Maize Bran Particle Size Governs the Community Composition and Metabolic Output of Human Gut Microbiota in in vitro Fermentations.

Differences in the chemical and physical properties of dietary fibers are increasingly known to exert effects on their fermentation by gut microbiota. Here, we demonstrate that maize bran particle size fractions show metabolic output and microbial community differences similar to those we previously observed for wheat brans. As for wheat brans, maize bran particles varied in starch and protein content and in sugar composition with respect to size.

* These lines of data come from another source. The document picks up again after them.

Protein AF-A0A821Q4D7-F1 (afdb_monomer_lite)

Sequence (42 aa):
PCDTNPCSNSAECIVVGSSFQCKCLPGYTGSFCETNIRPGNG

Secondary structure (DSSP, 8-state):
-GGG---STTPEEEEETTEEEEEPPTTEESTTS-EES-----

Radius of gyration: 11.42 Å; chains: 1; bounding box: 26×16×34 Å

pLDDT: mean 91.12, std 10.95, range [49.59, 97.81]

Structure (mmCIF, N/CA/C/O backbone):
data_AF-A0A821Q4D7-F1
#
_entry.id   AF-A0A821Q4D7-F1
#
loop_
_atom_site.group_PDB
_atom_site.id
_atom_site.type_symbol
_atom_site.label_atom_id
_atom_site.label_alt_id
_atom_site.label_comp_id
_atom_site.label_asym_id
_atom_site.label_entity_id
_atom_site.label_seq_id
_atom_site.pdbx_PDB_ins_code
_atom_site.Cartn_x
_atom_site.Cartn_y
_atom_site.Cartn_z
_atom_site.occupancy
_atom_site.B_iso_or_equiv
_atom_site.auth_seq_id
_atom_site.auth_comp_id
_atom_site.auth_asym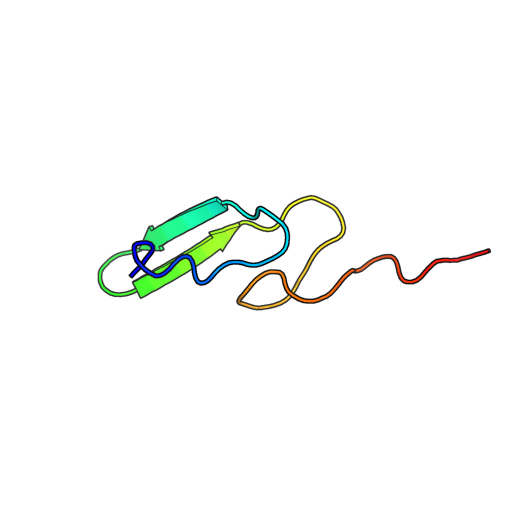_id
_atom_site.auth_atom_id
_atom_site.pdbx_PDB_model_num
ATOM 1 N N . PRO A 1 1 ? -8.884 4.817 7.960 1.00 86.19 1 PRO A N 1
ATOM 2 C CA . PRO A 1 1 ? -7.451 4.691 7.561 1.00 86.19 1 PRO A CA 1
ATOM 3 C C . PRO A 1 1 ? -7.214 4.673 6.045 1.00 86.19 1 PRO A C 1
ATOM 5 O O . PRO A 1 1 ? -6.232 5.248 5.597 1.00 86.19 1 PRO A O 1
ATOM 8 N N . CYS A 1 2 ? -8.093 4.046 5.255 1.00 94.50 2 CYS A N 1
ATOM 9 C CA . CYS A 1 2 ? -8.026 4.156 3.793 1.00 94.50 2 CYS A CA 1
ATOM 10 C C . CYS A 1 2 ? -8.524 5.510 3.259 1.00 94.50 2 CYS A C 1
ATOM 12 O O . CYS A 1 2 ? -8.239 5.842 2.115 1.00 94.50 2 CYS A O 1
ATOM 14 N N . ASP A 1 3 ? -9.196 6.308 4.093 1.00 94.50 3 ASP A N 1
ATOM 15 C CA . ASP A 1 3 ? -9.738 7.635 3.758 1.00 94.50 3 ASP A CA 1
ATOM 16 C C . ASP A 1 3 ? -8.652 8.659 3.392 1.00 94.50 3 ASP A C 1
ATOM 18 O O . ASP A 1 3 ? -8.930 9.660 2.743 1.00 94.50 3 ASP A O 1
ATOM 22 N N . THR A 1 4 ? -7.405 8.412 3.805 1.00 94.12 4 THR A N 1
ATOM 23 C CA . THR A 1 4 ? -6.239 9.234 3.449 1.00 94.12 4 THR A CA 1
ATOM 24 C C . THR A 1 4 ? -5.500 8.712 2.215 1.00 94.12 4 THR A C 1
ATOM 26 O O . THR A 1 4 ? -4.407 9.191 1.930 1.00 94.12 4 THR A O 1
ATOM 29 N N . ASN A 1 5 ? -6.043 7.702 1.523 1.00 92.25 5 ASN A N 1
ATOM 30 C CA . ASN A 1 5 ? -5.443 7.042 0.359 1.00 92.25 5 ASN A CA 1
ATOM 31 C C . ASN A 1 5 ? -3.949 6.690 0.548 1.00 92.25 5 ASN A C 1
ATOM 33 O O . ASN A 1 5 ? -3.107 7.145 -0.223 1.00 92.25 5 ASN A O 1
ATOM 37 N N . PRO A 1 6 ? -3.590 5.874 1.560 1.00 95.12 6 PRO A N 1
ATOM 38 C CA . PRO A 1 6 ? -2.186 5.612 1.886 1.00 95.12 6 PRO A CA 1
ATOM 39 C C . PRO A 1 6 ? -1.442 4.779 0.824 1.00 95.12 6 PRO A C 1
ATOM 41 O O . PRO A 1 6 ? -0.217 4.807 0.773 1.00 95.12 6 PRO A O 1
ATOM 44 N N . CYS A 1 7 ? -2.156 4.021 -0.010 1.00 97.38 7 CYS A N 1
ATOM 45 C CA . CYS A 1 7 ? -1.557 3.111 -0.983 1.00 97.38 7 CYS A CA 1
ATOM 46 C C . CYS A 1 7 ? -1.165 3.830 -2.282 1.00 97.38 7 CYS A C 1
ATOM 48 O O . CYS A 1 7 ? -1.958 4.564 -2.869 1.00 97.38 7 CYS A O 1
ATOM 50 N N . SER A 1 8 ? 0.050 3.571 -2.759 1.00 96.06 8 SER A N 1
ATOM 51 C CA . SER A 1 8 ? 0.608 4.113 -3.999 1.00 96.06 8 SER A CA 1
ATOM 52 C C . SER A 1 8 ? 0.237 3.272 -5.222 1.00 96.06 8 SER A C 1
ATOM 54 O O . SER A 1 8 ? -0.288 2.165 -5.109 1.00 96.06 8 SER A O 1
ATOM 56 N N . ASN A 1 9 ? 0.543 3.793 -6.415 1.00 93.88 9 ASN A N 1
ATOM 57 C CA . ASN A 1 9 ? 0.448 3.064 -7.688 1.00 93.88 9 ASN A CA 1
ATOM 58 C C . ASN A 1 9 ? -0.936 2.451 -7.965 1.00 93.88 9 ASN A C 1
ATOM 60 O O . ASN A 1 9 ? -1.042 1.369 -8.537 1.00 93.88 9 ASN A O 1
ATOM 64 N N . SER A 1 10 ? -2.004 3.153 -7.572 1.00 93.56 10 SER A N 1
ATOM 65 C CA . SER A 1 10 ? -3.394 2.690 -7.717 1.00 93.56 10 SER A CA 1
ATOM 66 C C . SER A 1 10 ? -3.679 1.345 -7.029 1.00 93.56 10 SER A C 1
ATOM 68 O O . SER A 1 10 ? -4.585 0.620 -7.438 1.00 93.56 10 SER A O 1
ATOM 70 N N . ALA A 1 11 ? -2.902 0.994 -6.000 1.00 95.62 11 ALA A N 1
ATOM 71 C CA . ALA A 1 11 ? -3.135 -0.203 -5.208 1.00 95.62 11 ALA A CA 1
ATOM 72 C C . ALA A 1 11 ? -4.429 -0.092 -4.387 1.00 95.62 11 ALA A C 1
ATOM 74 O O . ALA A 1 11 ? -4.825 0.983 -3.930 1.00 95.62 11 ALA A O 1
ATOM 75 N N .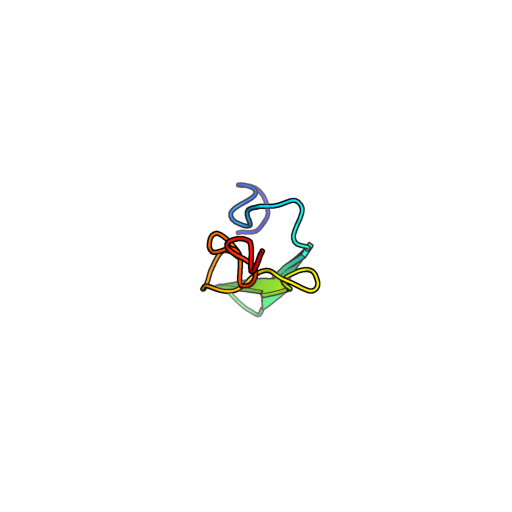 GLU A 1 12 ? -5.077 -1.237 -4.185 1.00 96.69 12 GLU A N 1
ATOM 76 C CA . GLU A 1 12 ? -6.319 -1.334 -3.425 1.00 96.69 12 GLU A CA 1
ATOM 77 C C . GLU A 1 12 ? -6.010 -1.206 -1.924 1.00 96.69 12 GLU A C 1
ATOM 79 O O . GLU A 1 12 ? -5.195 -1.959 -1.386 1.00 96.69 12 GLU A O 1
ATOM 84 N N . CYS A 1 13 ? -6.649 -0.249 -1.244 1.00 97.25 13 CYS A N 1
ATOM 85 C CA . CYS A 1 13 ? -6.545 -0.098 0.2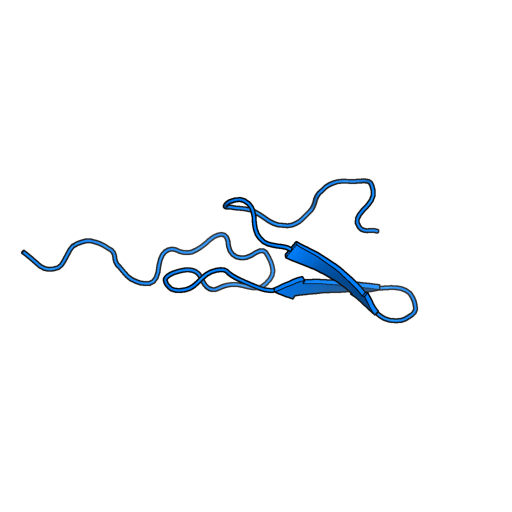06 1.00 97.25 13 CYS A CA 1
ATOM 86 C C . CYS A 1 13 ? -7.666 -0.868 0.899 1.00 97.25 13 CYS A C 1
ATOM 88 O O . CYS A 1 13 ? -8.843 -0.629 0.631 1.00 97.25 13 CYS A O 1
ATOM 90 N N . ILE A 1 14 ? -7.301 -1.755 1.822 1.00 96.69 14 ILE A N 1
ATOM 91 C CA . ILE A 1 14 ? -8.237 -2.602 2.559 1.00 96.69 14 ILE A CA 1
ATOM 92 C C . ILE A 1 14 ? -8.117 -2.271 4.046 1.00 96.69 14 ILE A C 1
ATOM 94 O O . ILE A 1 14 ? -7.025 -2.317 4.610 1.00 96.69 14 ILE A O 1
ATOM 98 N N . VAL A 1 15 ? -9.232 -1.942 4.701 1.00 96.56 15 VAL A N 1
ATOM 99 C CA . VAL A 1 15 ? -9.264 -1.742 6.158 1.00 96.56 15 VAL A CA 1
ATOM 100 C C . VAL A 1 15 ? -9.243 -3.104 6.850 1.00 96.56 15 VAL A C 1
ATOM 102 O O . VAL A 1 15 ? -10.069 -3.965 6.558 1.00 96.56 15 VAL A O 1
ATOM 105 N N . VAL A 1 16 ? -8.309 -3.293 7.784 1.00 95.88 16 VAL A N 1
ATOM 106 C CA . VAL A 1 16 ? -8.139 -4.536 8.548 1.00 95.88 16 VAL A CA 1
ATOM 107 C C . VAL A 1 16 ? -8.149 -4.194 10.037 1.00 95.88 16 VAL A C 1
ATOM 109 O O . VAL A 1 16 ? -7.151 -3.739 10.600 1.00 95.88 16 VAL A O 1
ATOM 112 N N . GLY A 1 17 ? -9.306 -4.378 10.678 1.00 95.06 17 GLY A N 1
ATOM 113 C CA . GLY A 1 17 ? -9.522 -3.983 12.071 1.00 95.06 17 GLY A CA 1
ATOM 114 C C . GLY A 1 17 ? -9.386 -2.469 12.255 1.00 95.06 17 GLY A C 1
ATOM 115 O O . GLY A 1 17 ? -10.117 -1.699 11.638 1.00 95.06 17 GLY A O 1
ATOM 116 N N . SER A 1 18 ? -8.443 -2.044 13.097 1.00 95.06 18 SER A N 1
ATOM 117 C CA . SER A 1 18 ? -8.093 -0.631 13.311 1.00 95.06 18 SER A CA 1
ATOM 118 C C . SER A 1 18 ? -6.991 -0.113 12.374 1.00 95.06 18 SER A C 1
ATOM 120 O O . SER A 1 18 ? -6.640 1.064 12.441 1.00 95.06 18 SER A O 1
ATOM 122 N N . SER A 1 19 ? -6.449 -0.968 11.500 1.00 94.75 19 SER A N 1
ATOM 123 C CA . SER A 1 19 ? -5.371 -0.640 10.562 1.00 94.75 19 SER A CA 1
ATOM 124 C C . SER A 1 19 ? -5.836 -0.749 9.103 1.00 94.75 19 SER A C 1
ATOM 126 O O . SER A 1 19 ? -7.023 -0.912 8.811 1.00 94.75 19 SER A O 1
ATOM 128 N N . PHE A 1 20 ? -4.897 -0.646 8.167 1.00 95.69 20 PHE A N 1
ATOM 129 C CA . PHE A 1 20 ? -5.097 -0.935 6.753 1.00 95.69 20 PHE A CA 1
ATOM 130 C C . PHE A 1 20 ? -3.979 -1.828 6.211 1.00 95.69 20 PHE A C 1
ATOM 132 O O . PHE A 1 20 ? -2.911 -1.961 6.810 1.00 95.69 20 PHE A O 1
ATOM 139 N N . GLN A 1 21 ? -4.234 -2.409 5.048 1.00 96.88 21 GLN A N 1
ATOM 140 C CA . GLN A 1 21 ? -3.259 -3.112 4.235 1.00 96.88 21 GLN A CA 1
ATOM 141 C C . GLN A 1 21 ? -3.429 -2.687 2.775 1.00 96.88 21 GLN A C 1
ATOM 143 O O . GLN A 1 21 ? -4.553 -2.571 2.284 1.00 96.88 21 GLN A O 1
ATOM 148 N N . CYS A 1 22 ? -2.314 -2.466 2.082 1.00 97.81 22 CYS A N 1
ATOM 149 C CA . CYS A 1 22 ? -2.314 -2.219 0.646 1.00 97.81 22 CYS A CA 1
ATOM 150 C C . CYS A 1 22 ? -2.156 -3.535 -0.112 1.00 97.81 22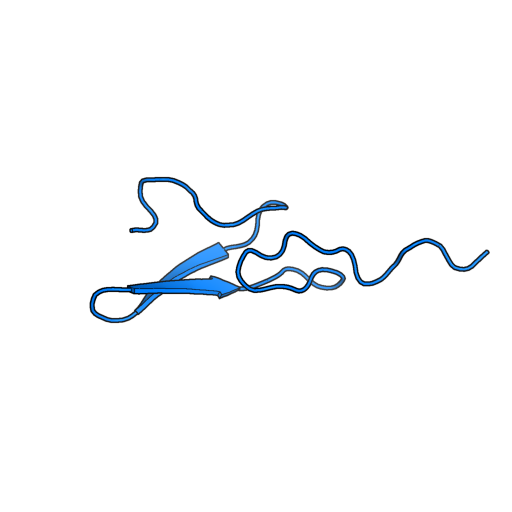 CYS A C 1
ATOM 152 O O . CYS A 1 22 ? -1.219 -4.298 0.124 1.00 97.81 22 CYS A O 1
ATOM 154 N N . LYS A 1 23 ? -3.066 -3.796 -1.047 1.00 97.25 23 LYS A N 1
ATOM 155 C CA . LYS A 1 23 ? -2.983 -4.927 -1.965 1.00 97.25 23 LYS A CA 1
ATOM 156 C C . LYS A 1 23 ? -2.365 -4.451 -3.271 1.00 97.25 23 LYS A C 1
ATOM 158 O O . LYS A 1 23 ? -3.012 -3.803 -4.095 1.00 97.25 23 LYS A O 1
ATOM 163 N N . CYS A 1 24 ? -1.082 -4.755 -3.421 1.00 97.12 24 CYS A N 1
ATOM 164 C CA . CYS A 1 24 ? -0.287 -4.277 -4.540 1.00 97.12 24 CYS A CA 1
ATOM 165 C C . CYS A 1 24 ? -0.711 -4.913 -5.860 1.00 97.12 24 CYS A C 1
ATOM 167 O O . CYS A 1 24 ? -1.022 -6.104 -5.932 1.00 97.12 24 CYS A O 1
ATOM 169 N N . LEU A 1 25 ? -0.679 -4.106 -6.919 1.00 94.81 25 LEU A N 1
ATOM 170 C CA . LEU A 1 25 ? -0.807 -4.604 -8.280 1.00 94.81 25 LEU A CA 1
ATOM 171 C C . LEU A 1 25 ? 0.428 -5.441 -8.658 1.00 94.81 25 LEU A C 1
ATOM 173 O O . LEU A 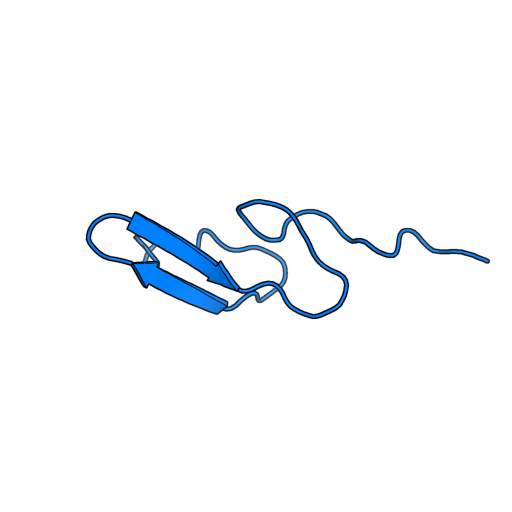1 25 ? 1.515 -5.220 -8.110 1.00 94.81 25 LEU A O 1
ATOM 177 N N . PRO A 1 26 ? 0.299 -6.381 -9.613 1.00 93.62 26 PRO A N 1
ATOM 178 C CA . PRO A 1 26 ? 1.441 -7.128 -10.123 1.00 93.62 26 PRO A CA 1
ATOM 179 C C . PRO A 1 26 ? 2.575 -6.192 -10.557 1.00 93.62 26 PRO A C 1
ATOM 181 O O . PRO A 1 26 ? 2.363 -5.275 -11.346 1.00 93.62 26 PRO A O 1
ATOM 184 N N . GLY A 1 27 ? 3.784 -6.433 -10.045 1.00 92.62 27 GLY A N 1
ATOM 185 C CA . GLY A 1 27 ? 4.947 -5.585 -10.316 1.00 92.62 27 GLY A CA 1
ATOM 186 C C . GLY A 1 27 ? 5.199 -4.481 -9.287 1.00 92.62 27 GLY A C 1
ATOM 187 O O . GLY A 1 27 ? 6.177 -3.761 -9.447 1.00 92.62 27 GLY A O 1
ATOM 188 N N . TYR A 1 28 ? 4.403 -4.379 -8.219 1.00 95.12 28 TYR A N 1
ATOM 189 C CA . TYR A 1 28 ? 4.644 -3.459 -7.103 1.00 95.12 28 TYR A CA 1
ATOM 190 C C . TYR A 1 28 ? 4.775 -4.195 -5.765 1.00 95.12 28 TYR A C 1
ATOM 192 O O . TYR A 1 28 ? 4.177 -5.250 -5.558 1.00 95.12 28 TYR A O 1
ATOM 200 N N . THR A 1 29 ? 5.567 -3.633 -4.856 1.00 94.94 29 THR A N 1
ATOM 201 C CA . THR A 1 29 ? 5.841 -4.146 -3.507 1.00 94.94 29 THR A CA 1
ATOM 202 C C . THR A 1 29 ? 6.064 -2.996 -2.518 1.00 94.94 29 THR A C 1
ATOM 204 O O . THR A 1 29 ? 6.062 -1.825 -2.904 1.00 94.94 29 THR A O 1
ATOM 207 N N . GLY A 1 30 ? 6.267 -3.332 -1.244 1.00 95.06 30 GLY A N 1
ATOM 208 C CA . GLY A 1 30 ? 6.347 -2.395 -0.123 1.00 95.06 30 GLY A CA 1
ATOM 209 C C . GLY A 1 30 ? 5.027 -2.296 0.641 1.00 95.06 30 GLY A C 1
ATOM 210 O O . GLY A 1 30 ? 3.979 -2.728 0.157 1.00 95.06 30 GLY A O 1
ATOM 211 N N . SER A 1 31 ? 5.074 -1.738 1.851 1.00 95.44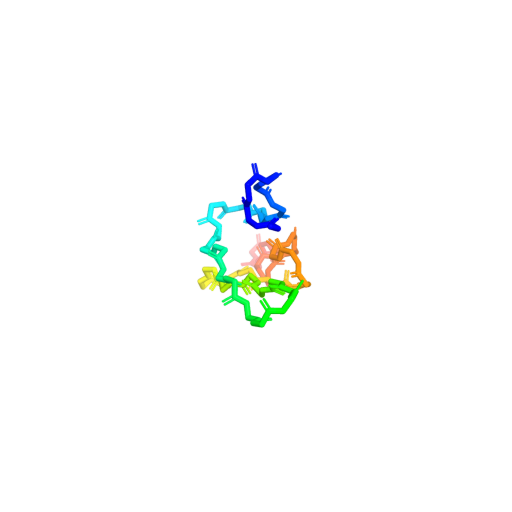 31 SER A N 1
ATOM 212 C CA . SER A 1 31 ? 3.896 -1.618 2.728 1.00 95.44 31 SER A CA 1
ATOM 213 C C . SER A 1 31 ? 2.804 -0.731 2.129 1.00 95.44 31 SER A C 1
ATOM 215 O O . SER A 1 31 ? 1.626 -0.909 2.438 1.00 95.44 31 SER A O 1
ATOM 217 N N . PHE A 1 32 ? 3.192 0.196 1.253 1.00 96.31 32 PHE A N 1
ATOM 218 C CA . PHE A 1 32 ? 2.308 1.112 0.547 1.00 96.31 32 PHE A CA 1
ATOM 219 C C . PHE A 1 32 ? 2.305 0.855 -0.963 1.00 96.31 32 PHE A C 1
ATOM 221 O O . PHE A 1 32 ? 1.776 1.671 -1.712 1.00 96.31 32 PHE A O 1
ATOM 228 N N . CYS A 1 33 ? 2.869 -0.265 -1.429 1.00 96.81 33 CYS A N 1
ATOM 229 C CA . CYS A 1 33 ? 3.030 -0.573 -2.852 1.00 96.81 33 CYS A CA 1
ATOM 230 C C . CYS A 1 33 ? 3.820 0.499 -3.623 1.00 96.81 33 CYS A C 1
ATOM 232 O O . CYS A 1 33 ? 3.559 0.760 -4.797 1.00 96.81 33 CYS A O 1
ATOM 234 N N . GLU A 1 34 ? 4.763 1.154 -2.951 1.00 95.62 34 GLU A N 1
ATOM 235 C CA . GLU A 1 34 ? 5.566 2.268 -3.448 1.00 95.62 34 GLU A CA 1
ATOM 236 C C . GLU A 1 34 ? 6.746 1.823 -4.325 1.00 95.62 34 GLU A C 1
ATOM 238 O O . GLU A 1 34 ? 7.244 2.601 -5.137 1.00 95.62 34 GLU A O 1
ATOM 243 N N . THR A 1 35 ? 7.180 0.567 -4.200 1.00 95.12 35 THR A N 1
ATOM 244 C CA . THR A 1 35 ? 8.359 0.039 -4.898 1.00 95.12 35 THR A CA 1
ATOM 245 C C . THR A 1 35 ? 7.951 -0.750 -6.136 1.00 95.12 35 THR A C 1
ATOM 247 O O . THR A 1 35 ? 7.154 -1.679 -6.045 1.00 95.12 35 THR A O 1
ATOM 250 N N . ASN A 1 36 ? 8.530 -0.439 -7.297 1.00 92.88 36 ASN A N 1
ATOM 251 C CA . ASN A 1 36 ? 8.341 -1.228 -8.516 1.00 92.88 36 ASN A CA 1
ATOM 252 C C . ASN A 1 36 ? 9.346 -2.398 -8.562 1.00 92.88 36 ASN A C 1
ATOM 254 O O . ASN A 1 36 ? 10.551 -2.195 -8.444 1.00 92.88 36 ASN A O 1
ATOM 258 N N . ILE A 1 37 ? 8.850 -3.624 -8.738 1.00 88.31 37 ILE A N 1
ATOM 259 C CA . ILE A 1 37 ? 9.631 -4.874 -8.805 1.00 88.31 37 ILE A CA 1
ATOM 260 C C . ILE A 1 37 ? 10.306 -5.038 -10.176 1.00 88.31 37 ILE A C 1
ATOM 262 O O . ILE A 1 37 ? 11.255 -5.805 -10.316 1.00 88.31 37 ILE A O 1
ATOM 266 N N . ARG A 1 38 ? 9.838 -4.315 -11.199 1.00 74.06 38 ARG A N 1
ATOM 267 C CA . ARG A 1 38 ? 10.487 -4.205 -12.506 1.00 74.06 38 ARG A CA 1
ATOM 268 C C . ARG A 1 38 ? 11.123 -2.820 -12.667 1.00 74.06 38 ARG A C 1
ATOM 270 O O . ARG A 1 38 ? 10.619 -2.012 -13.449 1.00 74.06 38 ARG A O 1
ATOM 277 N N . PRO A 1 39 ? 12.260 -2.532 -12.008 1.00 66.75 39 PRO A N 1
ATOM 278 C CA . PRO A 1 39 ? 13.206 -1.634 -12.649 1.00 66.75 39 PRO A CA 1
ATOM 279 C C . PRO A 1 39 ? 13.619 -2.360 -13.939 1.00 66.75 39 PRO A C 1
ATOM 281 O O . PRO A 1 39 ? 13.919 -3.551 -13.888 1.00 66.75 39 PRO A O 1
ATOM 284 N N . GLY A 1 40 ? 13.474 -1.729 -15.104 1.00 63.47 40 GLY A N 1
ATOM 285 C CA . GLY A 1 40 ? 13.622 -2.401 -16.400 1.00 63.47 40 GLY A CA 1
ATOM 286 C C . GLY A 1 40 ? 14.816 -3.360 -16.454 1.00 63.47 40 GLY A C 1
ATOM 287 O O . GLY A 1 40 ? 15.914 -3.005 -16.037 1.00 63.47 40 GLY A O 1
ATOM 288 N N . ASN A 1 41 ? 14.586 -4.575 -16.956 1.00 60.69 41 ASN A N 1
ATOM 289 C CA . ASN A 1 41 ? 15.677 -5.426 -17.410 1.00 60.69 41 ASN A CA 1
ATOM 290 C C . ASN A 1 41 ? 15.614 -5.460 -18.935 1.00 60.69 41 ASN A C 1
ATOM 292 O O . ASN A 1 41 ? 14.644 -5.965 -19.511 1.00 60.69 41 ASN A O 1
ATOM 296 N N . GLY A 1 42 ? 16.631 -4.846 -19.530 1.00 49.59 42 GLY A N 1
ATOM 297 C CA . GLY A 1 42 ? 16.800 -4.526 -20.939 1.00 49.59 42 GLY A CA 1
ATOM 298 C C . GLY A 1 42 ? 17.733 -3.335 -21.041 1.00 49.59 42 GLY A C 1
ATOM 299 O O . GLY A 1 42 ? 17.204 -2.226 -21.257 1.00 49.59 42 GLY A O 1
#

Foldseek 3Di:
DCVVVQAPPPFDWADDPPRIATHEDPQFDDRRSPDGVPPDDD

We fermented maize bran particles varying in size in vitro with human fecal microbiota as inocula, measuring their metabolic fate [i.e., short-chain fatty acids (SCFAs)] and resulting community structure (via 16S rRNA gene amplicon sequencing). Metabolically, acetate, propionate and butyrate productions were size-dependent. 16S rRNA sequencing revealed that the size-dependent SCFA production was linked to divergent microbial community structures, which exerted effects at fine taxonomic resolution (the genus and species level). These results further suggest that the physical properties of bran particles, such as size, are important variables governing microbial community compositional and metabolic responses.

Subtle Variations in Dietary-Fiber Fine Structure Differentially Influence the Composition and Metabolic Function of Gut Microbiota.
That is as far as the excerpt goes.